> _Items listed in a dataset_:
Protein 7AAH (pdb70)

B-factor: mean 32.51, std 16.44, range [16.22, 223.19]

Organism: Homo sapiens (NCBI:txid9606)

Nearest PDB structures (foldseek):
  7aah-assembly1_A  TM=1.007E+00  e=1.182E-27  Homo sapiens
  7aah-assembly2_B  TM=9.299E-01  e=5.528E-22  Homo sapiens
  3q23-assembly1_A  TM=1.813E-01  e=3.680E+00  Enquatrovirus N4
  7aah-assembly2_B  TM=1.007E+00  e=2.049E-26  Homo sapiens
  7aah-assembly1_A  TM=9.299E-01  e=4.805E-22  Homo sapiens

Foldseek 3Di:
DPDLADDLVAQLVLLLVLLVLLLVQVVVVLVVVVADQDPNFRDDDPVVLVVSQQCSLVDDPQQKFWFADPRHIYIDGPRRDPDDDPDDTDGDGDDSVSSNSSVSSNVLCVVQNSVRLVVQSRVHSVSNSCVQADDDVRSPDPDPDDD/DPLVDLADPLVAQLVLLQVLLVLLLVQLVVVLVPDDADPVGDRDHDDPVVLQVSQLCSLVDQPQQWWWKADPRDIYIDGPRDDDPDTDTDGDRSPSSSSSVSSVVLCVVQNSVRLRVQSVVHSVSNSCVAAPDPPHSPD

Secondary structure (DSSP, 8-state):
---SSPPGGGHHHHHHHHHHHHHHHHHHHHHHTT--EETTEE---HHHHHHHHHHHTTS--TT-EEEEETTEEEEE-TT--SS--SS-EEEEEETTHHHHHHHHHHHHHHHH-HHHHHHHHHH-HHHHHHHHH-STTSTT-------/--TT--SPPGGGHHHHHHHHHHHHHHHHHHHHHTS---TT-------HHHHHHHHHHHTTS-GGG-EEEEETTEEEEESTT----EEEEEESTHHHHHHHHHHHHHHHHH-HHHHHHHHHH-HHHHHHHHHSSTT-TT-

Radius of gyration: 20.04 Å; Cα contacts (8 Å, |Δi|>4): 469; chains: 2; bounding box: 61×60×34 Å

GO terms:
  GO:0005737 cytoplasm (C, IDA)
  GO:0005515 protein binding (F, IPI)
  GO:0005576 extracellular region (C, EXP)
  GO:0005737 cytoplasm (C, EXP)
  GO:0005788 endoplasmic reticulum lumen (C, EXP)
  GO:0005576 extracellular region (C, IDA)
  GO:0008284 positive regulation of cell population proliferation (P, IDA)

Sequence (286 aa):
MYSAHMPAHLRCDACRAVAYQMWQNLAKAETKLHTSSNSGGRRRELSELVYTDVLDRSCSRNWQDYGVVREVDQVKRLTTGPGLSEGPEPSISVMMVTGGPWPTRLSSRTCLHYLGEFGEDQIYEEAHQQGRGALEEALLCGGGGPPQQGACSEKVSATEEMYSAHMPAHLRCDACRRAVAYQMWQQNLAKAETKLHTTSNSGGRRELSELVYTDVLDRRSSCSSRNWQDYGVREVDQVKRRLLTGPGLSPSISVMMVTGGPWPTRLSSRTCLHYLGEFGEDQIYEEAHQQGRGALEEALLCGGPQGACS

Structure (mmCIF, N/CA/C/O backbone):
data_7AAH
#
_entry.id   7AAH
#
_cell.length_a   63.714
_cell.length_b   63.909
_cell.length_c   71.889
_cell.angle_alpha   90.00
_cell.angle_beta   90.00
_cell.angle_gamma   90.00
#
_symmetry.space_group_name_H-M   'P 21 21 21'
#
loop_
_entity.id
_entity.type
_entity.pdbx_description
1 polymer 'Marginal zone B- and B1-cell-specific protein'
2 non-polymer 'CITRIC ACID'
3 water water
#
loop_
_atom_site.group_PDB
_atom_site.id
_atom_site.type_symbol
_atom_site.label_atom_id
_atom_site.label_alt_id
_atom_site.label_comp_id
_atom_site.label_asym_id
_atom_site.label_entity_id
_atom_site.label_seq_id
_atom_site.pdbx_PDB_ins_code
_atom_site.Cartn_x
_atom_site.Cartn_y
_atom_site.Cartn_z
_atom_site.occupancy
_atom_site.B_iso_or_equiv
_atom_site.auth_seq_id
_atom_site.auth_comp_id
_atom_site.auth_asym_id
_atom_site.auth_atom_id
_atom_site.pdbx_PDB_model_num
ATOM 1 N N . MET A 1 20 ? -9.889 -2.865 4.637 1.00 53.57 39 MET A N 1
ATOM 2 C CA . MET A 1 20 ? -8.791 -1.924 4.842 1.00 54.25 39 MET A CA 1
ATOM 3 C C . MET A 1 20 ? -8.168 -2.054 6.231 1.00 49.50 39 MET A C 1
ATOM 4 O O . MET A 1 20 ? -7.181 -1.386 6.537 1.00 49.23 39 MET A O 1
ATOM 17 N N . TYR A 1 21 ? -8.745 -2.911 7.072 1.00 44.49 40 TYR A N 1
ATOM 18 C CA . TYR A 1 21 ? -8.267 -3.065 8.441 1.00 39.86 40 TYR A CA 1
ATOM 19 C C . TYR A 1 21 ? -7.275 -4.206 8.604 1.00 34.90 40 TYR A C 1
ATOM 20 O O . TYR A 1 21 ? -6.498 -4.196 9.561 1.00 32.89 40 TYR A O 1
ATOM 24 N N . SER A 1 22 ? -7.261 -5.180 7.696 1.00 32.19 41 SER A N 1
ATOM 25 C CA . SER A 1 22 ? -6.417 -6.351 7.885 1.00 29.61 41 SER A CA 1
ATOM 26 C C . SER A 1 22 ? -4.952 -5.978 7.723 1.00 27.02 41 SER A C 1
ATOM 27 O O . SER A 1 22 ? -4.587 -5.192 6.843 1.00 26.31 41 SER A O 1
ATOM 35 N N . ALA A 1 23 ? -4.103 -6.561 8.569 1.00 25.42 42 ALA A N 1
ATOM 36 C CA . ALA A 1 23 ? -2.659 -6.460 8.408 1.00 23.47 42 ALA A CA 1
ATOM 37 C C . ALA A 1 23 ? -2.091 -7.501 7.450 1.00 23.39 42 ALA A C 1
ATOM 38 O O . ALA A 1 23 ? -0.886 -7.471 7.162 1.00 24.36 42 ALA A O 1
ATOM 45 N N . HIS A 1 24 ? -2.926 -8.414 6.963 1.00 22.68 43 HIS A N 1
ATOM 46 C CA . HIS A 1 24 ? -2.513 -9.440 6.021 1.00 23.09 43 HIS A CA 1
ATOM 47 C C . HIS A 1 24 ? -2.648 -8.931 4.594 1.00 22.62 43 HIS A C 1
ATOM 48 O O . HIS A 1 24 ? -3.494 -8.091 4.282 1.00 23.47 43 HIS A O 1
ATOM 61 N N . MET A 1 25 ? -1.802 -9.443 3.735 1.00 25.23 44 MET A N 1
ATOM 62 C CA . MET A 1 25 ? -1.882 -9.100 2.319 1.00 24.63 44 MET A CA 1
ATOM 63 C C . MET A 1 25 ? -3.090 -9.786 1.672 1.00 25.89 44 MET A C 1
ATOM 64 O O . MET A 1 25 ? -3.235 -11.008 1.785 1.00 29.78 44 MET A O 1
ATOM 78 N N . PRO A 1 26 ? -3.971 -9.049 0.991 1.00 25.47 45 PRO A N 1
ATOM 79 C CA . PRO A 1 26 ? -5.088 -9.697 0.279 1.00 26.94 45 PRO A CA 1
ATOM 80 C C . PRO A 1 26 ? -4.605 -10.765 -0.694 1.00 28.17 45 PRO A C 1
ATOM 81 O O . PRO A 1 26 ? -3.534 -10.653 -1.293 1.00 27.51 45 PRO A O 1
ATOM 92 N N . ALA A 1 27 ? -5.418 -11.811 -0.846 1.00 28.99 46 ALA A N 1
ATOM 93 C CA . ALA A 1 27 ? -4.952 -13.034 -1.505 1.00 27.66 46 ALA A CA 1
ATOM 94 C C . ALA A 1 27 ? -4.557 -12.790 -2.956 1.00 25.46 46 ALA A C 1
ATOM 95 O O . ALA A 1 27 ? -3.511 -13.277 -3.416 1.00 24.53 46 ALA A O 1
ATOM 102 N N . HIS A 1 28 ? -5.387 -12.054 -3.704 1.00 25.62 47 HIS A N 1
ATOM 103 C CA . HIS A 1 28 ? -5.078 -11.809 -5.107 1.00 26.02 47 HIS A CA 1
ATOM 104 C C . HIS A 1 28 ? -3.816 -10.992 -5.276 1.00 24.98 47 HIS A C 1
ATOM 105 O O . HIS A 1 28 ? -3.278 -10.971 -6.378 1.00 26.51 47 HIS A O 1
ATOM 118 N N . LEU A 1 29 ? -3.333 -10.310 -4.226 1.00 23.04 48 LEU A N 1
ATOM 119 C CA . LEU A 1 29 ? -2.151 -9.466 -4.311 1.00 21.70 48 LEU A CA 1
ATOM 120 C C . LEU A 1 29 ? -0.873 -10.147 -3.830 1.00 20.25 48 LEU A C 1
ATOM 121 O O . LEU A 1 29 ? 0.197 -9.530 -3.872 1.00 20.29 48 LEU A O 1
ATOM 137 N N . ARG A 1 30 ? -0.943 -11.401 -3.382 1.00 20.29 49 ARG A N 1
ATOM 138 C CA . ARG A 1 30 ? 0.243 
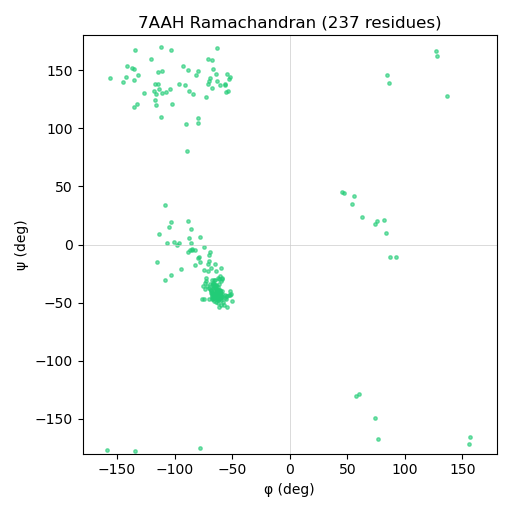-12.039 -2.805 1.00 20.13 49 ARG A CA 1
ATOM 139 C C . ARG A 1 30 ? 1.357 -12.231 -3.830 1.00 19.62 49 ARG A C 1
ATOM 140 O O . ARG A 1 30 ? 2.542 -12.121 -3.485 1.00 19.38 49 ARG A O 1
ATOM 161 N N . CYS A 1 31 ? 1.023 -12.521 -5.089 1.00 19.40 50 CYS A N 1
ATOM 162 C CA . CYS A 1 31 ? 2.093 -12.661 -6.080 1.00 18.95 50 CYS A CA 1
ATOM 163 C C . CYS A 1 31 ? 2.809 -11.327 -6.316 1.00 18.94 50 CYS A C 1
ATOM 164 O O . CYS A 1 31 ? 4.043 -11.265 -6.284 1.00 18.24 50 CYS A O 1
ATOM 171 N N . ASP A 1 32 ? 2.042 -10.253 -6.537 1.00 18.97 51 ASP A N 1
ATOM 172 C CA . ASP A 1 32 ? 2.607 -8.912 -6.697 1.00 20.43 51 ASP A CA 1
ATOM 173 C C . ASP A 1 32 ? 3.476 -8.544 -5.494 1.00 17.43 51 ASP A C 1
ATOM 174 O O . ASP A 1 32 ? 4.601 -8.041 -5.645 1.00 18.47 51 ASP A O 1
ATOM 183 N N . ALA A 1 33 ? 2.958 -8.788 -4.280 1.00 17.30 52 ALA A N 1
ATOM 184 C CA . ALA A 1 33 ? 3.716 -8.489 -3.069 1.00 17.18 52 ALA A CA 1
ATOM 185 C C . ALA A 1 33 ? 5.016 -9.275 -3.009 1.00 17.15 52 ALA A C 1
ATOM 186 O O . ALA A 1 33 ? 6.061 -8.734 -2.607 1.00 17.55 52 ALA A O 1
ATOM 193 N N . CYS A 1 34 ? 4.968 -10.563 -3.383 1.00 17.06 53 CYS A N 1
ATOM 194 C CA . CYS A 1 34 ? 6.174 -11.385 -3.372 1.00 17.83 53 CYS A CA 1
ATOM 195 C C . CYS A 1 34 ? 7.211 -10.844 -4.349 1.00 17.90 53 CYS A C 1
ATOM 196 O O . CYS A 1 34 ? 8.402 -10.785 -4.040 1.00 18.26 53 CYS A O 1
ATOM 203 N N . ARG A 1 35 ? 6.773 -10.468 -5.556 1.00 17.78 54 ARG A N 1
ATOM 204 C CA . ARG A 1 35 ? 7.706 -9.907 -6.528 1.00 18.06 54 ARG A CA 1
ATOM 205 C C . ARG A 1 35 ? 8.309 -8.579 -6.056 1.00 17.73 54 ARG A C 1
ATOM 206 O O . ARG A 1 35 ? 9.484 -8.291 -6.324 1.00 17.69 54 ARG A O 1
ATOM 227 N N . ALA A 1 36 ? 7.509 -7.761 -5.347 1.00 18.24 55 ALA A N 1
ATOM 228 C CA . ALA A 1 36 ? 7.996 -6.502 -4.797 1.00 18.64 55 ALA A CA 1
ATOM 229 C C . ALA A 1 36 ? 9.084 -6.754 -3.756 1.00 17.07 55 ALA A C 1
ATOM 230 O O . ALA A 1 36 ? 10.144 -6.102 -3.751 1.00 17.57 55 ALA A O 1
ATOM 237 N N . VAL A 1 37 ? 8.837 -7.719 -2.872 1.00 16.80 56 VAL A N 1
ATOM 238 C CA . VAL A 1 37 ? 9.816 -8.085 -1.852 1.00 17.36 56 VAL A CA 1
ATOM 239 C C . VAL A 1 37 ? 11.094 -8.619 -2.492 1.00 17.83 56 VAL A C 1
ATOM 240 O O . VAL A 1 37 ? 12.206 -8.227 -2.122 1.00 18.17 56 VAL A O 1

> _Problem details_:
Repeat exactly the lines above, starting with the first line of the records and finishing with the line holding "GO:0005576 extracellular region (C, IDA)". Add no other line.

> _Solution_:
Protein 7AAH (pdb70)

B-factor: mean 32.51, std 16.44, range [16.22, 223.19]

Organism: Homo sapiens (NCBI:txid9606)

Nearest PDB structures (foldseek):
  7aah-assembly1_A  TM=1.007E+00  e=1.182E-27  Homo sapiens
  7aah-assembly2_B  TM=9.299E-01  e=5.528E-22  Homo sapiens
  3q23-assembly1_A  TM=1.813E-01  e=3.680E+00  Enquatrovirus N4
  7aah-assembly2_B  TM=1.007E+00  e=2.049E-26  Homo sapiens
  7aah-assembly1_A  TM=9.299E-01  e=4.805E-22  Homo sapiens

Foldseek 3Di:
DPDLADDLVAQLVLLLVLLVLLLVQVVVVLVVVVADQDPNFRDDDPVVLVVSQQCSLVDDPQQKFWFADPRHIYIDGPRRDPDDDPDDTDGDGDDSVSSNSSVSSNVLCVVQNSVRLVVQSRVHSVSNSCVQADDDVRSPDPDPDDD/DPLVDLADPLVAQLVLLQVLLVLLLVQLVVVLVPDDADPVGDRDHDDPVVLQVSQLCSLVDQPQQWWWKADPRDIYIDGPRDDDPDTDTDGDRSPSSSSSVSSVVLCVVQNSVRLRVQSVVHSVSNSCVAAPDPPHSPD

Secondary structure (DSSP, 8-state):
---SSPPGGGHHHHHHHHHHHHHHHHHHHHHHTT--EETTEE---HHHHHHHHHHHTTS--TT-EEEEETTEEEEE-TT--SS--SS-EEEEEETTHHHHHHHHHHHHHHHH-HHHHHHHHHH-HHHHHHHHH-STTSTT-------/--TT--SPPGGGHHHHHHHHHHHHHHHHHHHHHTS---TT-------HHHHHHHHHHHTTS-GGG-EEEEETTEEEEESTT----EEEEEESTHHHHHHHHHHHHHHHHH-HHHHHHHHHH-HHHHHHHHHSSTT-TT-

Radius of gyration: 20.04 Å; Cα contacts (8 Å, |Δi|>4): 469; chains: 2; bounding box: 61×60×34 Å

GO terms:
  GO:0005737 cytoplasm (C, IDA)
  GO:0005515 protein binding (F, IPI)
  GO:0005576 extracellular region (C, EXP)
  GO:0005737 cytoplasm (C, EXP)
  GO:0005788 endoplasmic reticulum lumen (C, EXP)
  GO:0005576 extracellular region (C, IDA)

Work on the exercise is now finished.